(Data section)

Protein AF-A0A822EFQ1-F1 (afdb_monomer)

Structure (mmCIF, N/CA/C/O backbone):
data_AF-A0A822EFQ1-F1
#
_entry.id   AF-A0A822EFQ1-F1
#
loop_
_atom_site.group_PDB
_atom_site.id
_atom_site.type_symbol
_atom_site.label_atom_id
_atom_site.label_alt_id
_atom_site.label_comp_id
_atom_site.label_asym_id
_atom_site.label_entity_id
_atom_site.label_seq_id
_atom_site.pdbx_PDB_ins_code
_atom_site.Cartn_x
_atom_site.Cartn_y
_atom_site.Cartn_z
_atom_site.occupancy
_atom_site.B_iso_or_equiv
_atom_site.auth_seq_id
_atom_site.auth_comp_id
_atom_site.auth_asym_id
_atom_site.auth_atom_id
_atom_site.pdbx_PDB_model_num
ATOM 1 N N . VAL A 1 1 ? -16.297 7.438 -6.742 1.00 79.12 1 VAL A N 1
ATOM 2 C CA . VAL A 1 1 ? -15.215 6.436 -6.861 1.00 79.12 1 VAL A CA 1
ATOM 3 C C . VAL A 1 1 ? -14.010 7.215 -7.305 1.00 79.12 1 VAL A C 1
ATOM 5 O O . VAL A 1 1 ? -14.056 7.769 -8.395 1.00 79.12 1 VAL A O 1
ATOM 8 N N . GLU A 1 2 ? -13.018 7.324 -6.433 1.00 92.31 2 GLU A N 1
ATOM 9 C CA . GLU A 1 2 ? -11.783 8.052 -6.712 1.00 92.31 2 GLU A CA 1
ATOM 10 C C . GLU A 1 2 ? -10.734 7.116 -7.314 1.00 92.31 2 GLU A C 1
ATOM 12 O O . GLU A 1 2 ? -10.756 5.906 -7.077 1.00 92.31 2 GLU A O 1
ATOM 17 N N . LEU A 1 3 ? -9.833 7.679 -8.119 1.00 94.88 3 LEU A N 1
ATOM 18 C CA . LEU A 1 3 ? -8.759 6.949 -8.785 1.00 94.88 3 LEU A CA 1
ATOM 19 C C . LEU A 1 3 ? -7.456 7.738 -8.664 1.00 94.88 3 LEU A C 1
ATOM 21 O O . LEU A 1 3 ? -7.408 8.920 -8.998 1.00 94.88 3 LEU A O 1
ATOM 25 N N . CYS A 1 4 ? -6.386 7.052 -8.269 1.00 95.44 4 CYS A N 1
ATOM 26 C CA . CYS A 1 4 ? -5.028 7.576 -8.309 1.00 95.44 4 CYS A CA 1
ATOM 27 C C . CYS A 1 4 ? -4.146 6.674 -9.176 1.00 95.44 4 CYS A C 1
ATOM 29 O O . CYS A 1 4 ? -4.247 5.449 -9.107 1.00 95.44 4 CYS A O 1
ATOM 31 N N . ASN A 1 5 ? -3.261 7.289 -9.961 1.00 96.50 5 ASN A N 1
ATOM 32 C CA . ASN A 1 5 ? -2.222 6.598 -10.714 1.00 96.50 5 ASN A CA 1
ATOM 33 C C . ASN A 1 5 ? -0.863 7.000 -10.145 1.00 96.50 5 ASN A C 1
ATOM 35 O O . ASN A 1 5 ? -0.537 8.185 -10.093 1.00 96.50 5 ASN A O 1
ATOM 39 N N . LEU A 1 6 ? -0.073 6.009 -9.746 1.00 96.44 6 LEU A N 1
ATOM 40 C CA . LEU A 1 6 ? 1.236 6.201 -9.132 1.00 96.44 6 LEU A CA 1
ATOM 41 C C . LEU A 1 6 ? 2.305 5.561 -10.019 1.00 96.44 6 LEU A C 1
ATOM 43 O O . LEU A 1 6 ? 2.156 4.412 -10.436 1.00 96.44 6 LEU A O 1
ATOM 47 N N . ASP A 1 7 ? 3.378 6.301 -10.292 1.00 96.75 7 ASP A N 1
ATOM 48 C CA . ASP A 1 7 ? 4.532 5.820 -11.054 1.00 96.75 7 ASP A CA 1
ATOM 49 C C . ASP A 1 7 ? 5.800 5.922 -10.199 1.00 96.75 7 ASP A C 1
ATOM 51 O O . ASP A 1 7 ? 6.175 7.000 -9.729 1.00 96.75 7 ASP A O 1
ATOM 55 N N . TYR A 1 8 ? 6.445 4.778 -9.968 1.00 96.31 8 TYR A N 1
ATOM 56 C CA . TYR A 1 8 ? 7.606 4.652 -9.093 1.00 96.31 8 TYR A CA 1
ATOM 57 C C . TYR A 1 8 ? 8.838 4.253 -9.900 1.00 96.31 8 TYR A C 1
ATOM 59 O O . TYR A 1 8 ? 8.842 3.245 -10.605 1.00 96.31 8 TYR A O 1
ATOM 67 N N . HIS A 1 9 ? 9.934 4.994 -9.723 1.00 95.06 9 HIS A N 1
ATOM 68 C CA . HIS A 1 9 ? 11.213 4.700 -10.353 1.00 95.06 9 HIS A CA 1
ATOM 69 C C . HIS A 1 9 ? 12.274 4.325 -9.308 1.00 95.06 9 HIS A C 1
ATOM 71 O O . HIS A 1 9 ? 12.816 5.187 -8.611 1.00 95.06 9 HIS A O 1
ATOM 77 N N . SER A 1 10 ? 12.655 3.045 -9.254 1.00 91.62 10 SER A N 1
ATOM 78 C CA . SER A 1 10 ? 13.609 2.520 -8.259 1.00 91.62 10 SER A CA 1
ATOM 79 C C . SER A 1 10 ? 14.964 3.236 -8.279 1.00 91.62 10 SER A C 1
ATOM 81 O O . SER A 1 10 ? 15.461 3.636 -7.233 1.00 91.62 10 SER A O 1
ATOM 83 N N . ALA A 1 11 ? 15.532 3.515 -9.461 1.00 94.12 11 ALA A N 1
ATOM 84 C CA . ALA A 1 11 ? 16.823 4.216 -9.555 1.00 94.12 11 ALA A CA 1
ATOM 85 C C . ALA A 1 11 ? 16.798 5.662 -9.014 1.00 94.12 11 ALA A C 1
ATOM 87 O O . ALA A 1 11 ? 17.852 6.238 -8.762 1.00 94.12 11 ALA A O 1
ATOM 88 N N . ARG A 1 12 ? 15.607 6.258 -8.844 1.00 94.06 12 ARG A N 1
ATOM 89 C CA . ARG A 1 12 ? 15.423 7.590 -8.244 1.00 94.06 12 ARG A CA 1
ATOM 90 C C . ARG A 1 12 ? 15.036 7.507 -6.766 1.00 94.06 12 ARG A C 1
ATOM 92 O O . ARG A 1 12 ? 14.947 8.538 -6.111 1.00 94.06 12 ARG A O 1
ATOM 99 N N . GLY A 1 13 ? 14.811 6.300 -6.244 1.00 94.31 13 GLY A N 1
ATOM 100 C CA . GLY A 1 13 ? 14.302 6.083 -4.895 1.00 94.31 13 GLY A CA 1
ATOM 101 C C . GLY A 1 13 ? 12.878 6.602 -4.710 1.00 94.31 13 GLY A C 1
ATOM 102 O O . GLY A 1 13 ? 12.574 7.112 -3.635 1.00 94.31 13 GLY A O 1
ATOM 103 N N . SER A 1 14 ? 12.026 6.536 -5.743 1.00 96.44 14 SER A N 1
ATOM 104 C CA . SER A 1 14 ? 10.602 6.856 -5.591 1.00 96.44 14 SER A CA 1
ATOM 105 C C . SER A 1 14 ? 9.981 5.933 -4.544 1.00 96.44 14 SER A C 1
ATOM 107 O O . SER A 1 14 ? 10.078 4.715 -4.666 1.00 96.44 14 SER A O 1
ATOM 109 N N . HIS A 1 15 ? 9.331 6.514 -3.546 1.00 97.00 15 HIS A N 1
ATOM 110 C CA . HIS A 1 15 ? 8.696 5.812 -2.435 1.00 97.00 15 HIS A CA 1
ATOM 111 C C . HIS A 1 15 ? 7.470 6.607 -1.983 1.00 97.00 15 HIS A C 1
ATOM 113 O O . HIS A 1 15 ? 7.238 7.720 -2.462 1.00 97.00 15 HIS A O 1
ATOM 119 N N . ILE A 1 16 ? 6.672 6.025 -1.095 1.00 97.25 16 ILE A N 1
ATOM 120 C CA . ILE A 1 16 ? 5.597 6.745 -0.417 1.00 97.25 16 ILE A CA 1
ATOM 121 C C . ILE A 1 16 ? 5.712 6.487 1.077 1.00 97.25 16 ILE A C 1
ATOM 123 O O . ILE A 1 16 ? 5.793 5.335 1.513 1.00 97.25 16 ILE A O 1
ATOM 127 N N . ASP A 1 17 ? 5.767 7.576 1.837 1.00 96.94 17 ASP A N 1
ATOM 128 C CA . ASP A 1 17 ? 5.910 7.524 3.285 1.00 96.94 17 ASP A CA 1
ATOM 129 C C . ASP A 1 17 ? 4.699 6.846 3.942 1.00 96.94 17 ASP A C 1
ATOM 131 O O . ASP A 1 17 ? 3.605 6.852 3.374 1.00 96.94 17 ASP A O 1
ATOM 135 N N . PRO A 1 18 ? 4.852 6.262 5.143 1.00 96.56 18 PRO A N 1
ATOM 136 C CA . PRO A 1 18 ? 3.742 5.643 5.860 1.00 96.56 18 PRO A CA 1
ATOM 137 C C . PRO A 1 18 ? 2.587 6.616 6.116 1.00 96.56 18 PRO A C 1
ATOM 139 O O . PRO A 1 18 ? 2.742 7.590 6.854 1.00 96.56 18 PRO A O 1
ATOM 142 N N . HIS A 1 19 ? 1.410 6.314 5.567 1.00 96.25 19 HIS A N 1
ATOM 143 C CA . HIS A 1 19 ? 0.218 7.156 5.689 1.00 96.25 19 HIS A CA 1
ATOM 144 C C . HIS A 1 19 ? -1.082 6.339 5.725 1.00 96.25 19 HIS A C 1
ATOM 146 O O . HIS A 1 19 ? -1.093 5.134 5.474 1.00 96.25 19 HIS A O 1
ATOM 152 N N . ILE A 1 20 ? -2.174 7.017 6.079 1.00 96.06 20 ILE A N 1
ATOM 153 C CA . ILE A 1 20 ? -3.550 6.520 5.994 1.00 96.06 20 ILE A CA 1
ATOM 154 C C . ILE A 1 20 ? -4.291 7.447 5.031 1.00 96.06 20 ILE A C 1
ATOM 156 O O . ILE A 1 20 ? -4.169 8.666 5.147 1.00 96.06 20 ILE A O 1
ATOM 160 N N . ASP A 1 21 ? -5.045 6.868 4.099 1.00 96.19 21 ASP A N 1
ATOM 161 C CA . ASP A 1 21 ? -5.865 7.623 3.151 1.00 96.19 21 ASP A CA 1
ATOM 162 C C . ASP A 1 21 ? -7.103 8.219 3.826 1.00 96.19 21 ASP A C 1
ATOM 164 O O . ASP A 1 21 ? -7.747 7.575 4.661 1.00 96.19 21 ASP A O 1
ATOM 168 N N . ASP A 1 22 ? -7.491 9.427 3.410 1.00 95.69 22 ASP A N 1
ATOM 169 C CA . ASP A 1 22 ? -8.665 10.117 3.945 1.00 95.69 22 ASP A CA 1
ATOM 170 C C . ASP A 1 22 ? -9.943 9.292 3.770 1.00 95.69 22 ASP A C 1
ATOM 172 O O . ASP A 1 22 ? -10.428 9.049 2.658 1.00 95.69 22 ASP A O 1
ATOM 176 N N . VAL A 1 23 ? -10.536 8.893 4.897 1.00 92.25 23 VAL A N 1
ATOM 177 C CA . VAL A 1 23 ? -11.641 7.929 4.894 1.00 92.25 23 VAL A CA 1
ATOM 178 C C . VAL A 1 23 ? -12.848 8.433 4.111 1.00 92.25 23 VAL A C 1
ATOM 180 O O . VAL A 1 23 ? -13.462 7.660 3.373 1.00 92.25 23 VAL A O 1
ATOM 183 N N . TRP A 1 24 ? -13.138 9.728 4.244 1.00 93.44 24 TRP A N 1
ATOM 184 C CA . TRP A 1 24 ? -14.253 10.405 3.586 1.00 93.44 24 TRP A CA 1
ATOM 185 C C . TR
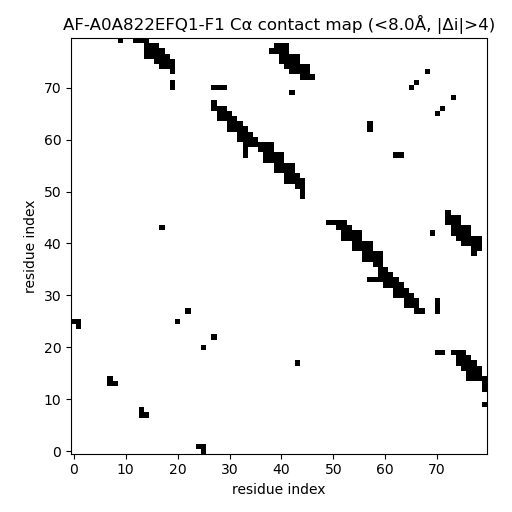P A 1 24 ? -14.124 10.424 2.057 1.00 93.44 24 TRP A C 1
ATOM 187 O O . TRP A 1 24 ? -15.131 10.315 1.363 1.00 93.44 24 TRP A O 1
ATOM 197 N N . ILE A 1 25 ? -12.898 10.521 1.538 1.00 95.00 25 ILE A N 1
ATOM 198 C CA . ILE A 1 25 ? -12.634 10.590 0.096 1.00 95.00 25 ILE A CA 1
ATOM 199 C C . ILE A 1 25 ? -12.614 9.182 -0.506 1.00 95.00 25 ILE A C 1
ATOM 201 O O . ILE A 1 25 ? -13.260 8.917 -1.519 1.00 95.00 25 ILE A O 1
ATOM 205 N N . TRP A 1 26 ? -11.888 8.262 0.131 1.00 95.88 26 TRP A N 
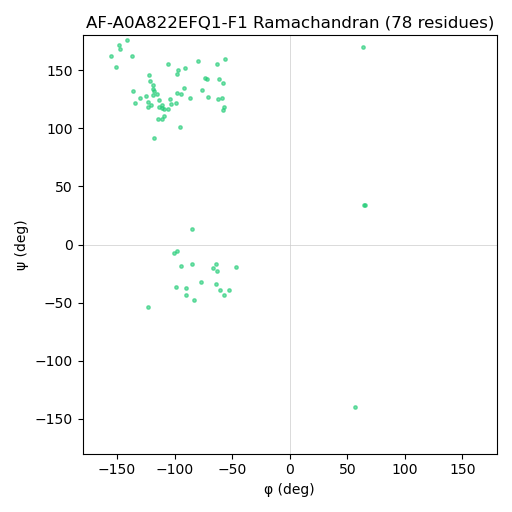1
ATOM 206 C CA . TRP A 1 26 ? -11.537 6.982 -0.484 1.00 95.88 26 TRP A CA 1
ATOM 207 C C . TRP A 1 26 ? -12.497 5.832 -0.144 1.00 95.88 26 TRP A C 1
ATOM 209 O O . TRP A 1 26 ? -12.555 4.854 -0.886 1.00 95.88 26 TRP A O 1
ATOM 219 N N . GLY A 1 27 ? -13.296 5.956 0.926 1.00 95.75 27 GLY A N 1
ATOM 220 C CA . GLY A 1 27 ? -14.302 4.962 1.333 1.00 95.75 27 GLY A CA 1
ATOM 221 C C . GLY A 1 27 ? -13.733 3.591 1.735 1.00 95.75 27 GLY A C 1
ATOM 222 O O . GLY A 1 27 ? -12.566 3.303 1.531 1.00 95.75 27 GLY A O 1
ATOM 223 N N . GLU A 1 28 ? -14.558 2.713 2.307 1.00 96.25 28 GLU A N 1
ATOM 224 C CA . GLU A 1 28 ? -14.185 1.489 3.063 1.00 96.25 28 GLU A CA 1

(End Data section)

◆ How to complete this task: Quote every line from the beginning of the entries up to and including the line that contains "ATOM 3 C C .".

◆ Exercise answer:
Protein AF-A0A822EFQ1-F1 (afdb_monomer)

Structure (mmCIF, N/CA/C/O backbone):
data_AF-A0A822EFQ1-F1
#
_entry.id   AF-A0A822EFQ1-F1
#
loop_
_atom_site.group_PDB
_atom_site.id
_atom_site.type_symbol
_atom_site.label_atom_id
_atom_site.label_alt_id
_atom_site.label_comp_id
_atom_site.label_asym_id
_atom_site.label_entity_id
_atom_site.label_seq_id
_atom_site.pdbx_PDB_ins_code
_atom_site.Cartn_x
_atom_site.Cartn_y
_atom_site.Cartn_z
_atom_site.occupancy
_atom_site.B_iso_or_equiv
_atom_site.auth_seq_id
_atom_site.auth_comp_id
_atom_site.auth_asym_id
_atom_site.auth_atom_id
_atom_site.pdbx_PDB_model_num
ATOM 1 N N . VAL A 1 1 ? -16.297 7.438 -6.742 1.00 79.12 1 VAL A N 1
ATOM 2 C CA . VAL A 1 1 ? -15.215 6.436 -6.861 1.00 79.12 1 VAL A CA 1
ATOM 3 C C . VAL A 1 1 ? -14.010 7.215 -7.305 1.00 79.12 1 VAL A C 1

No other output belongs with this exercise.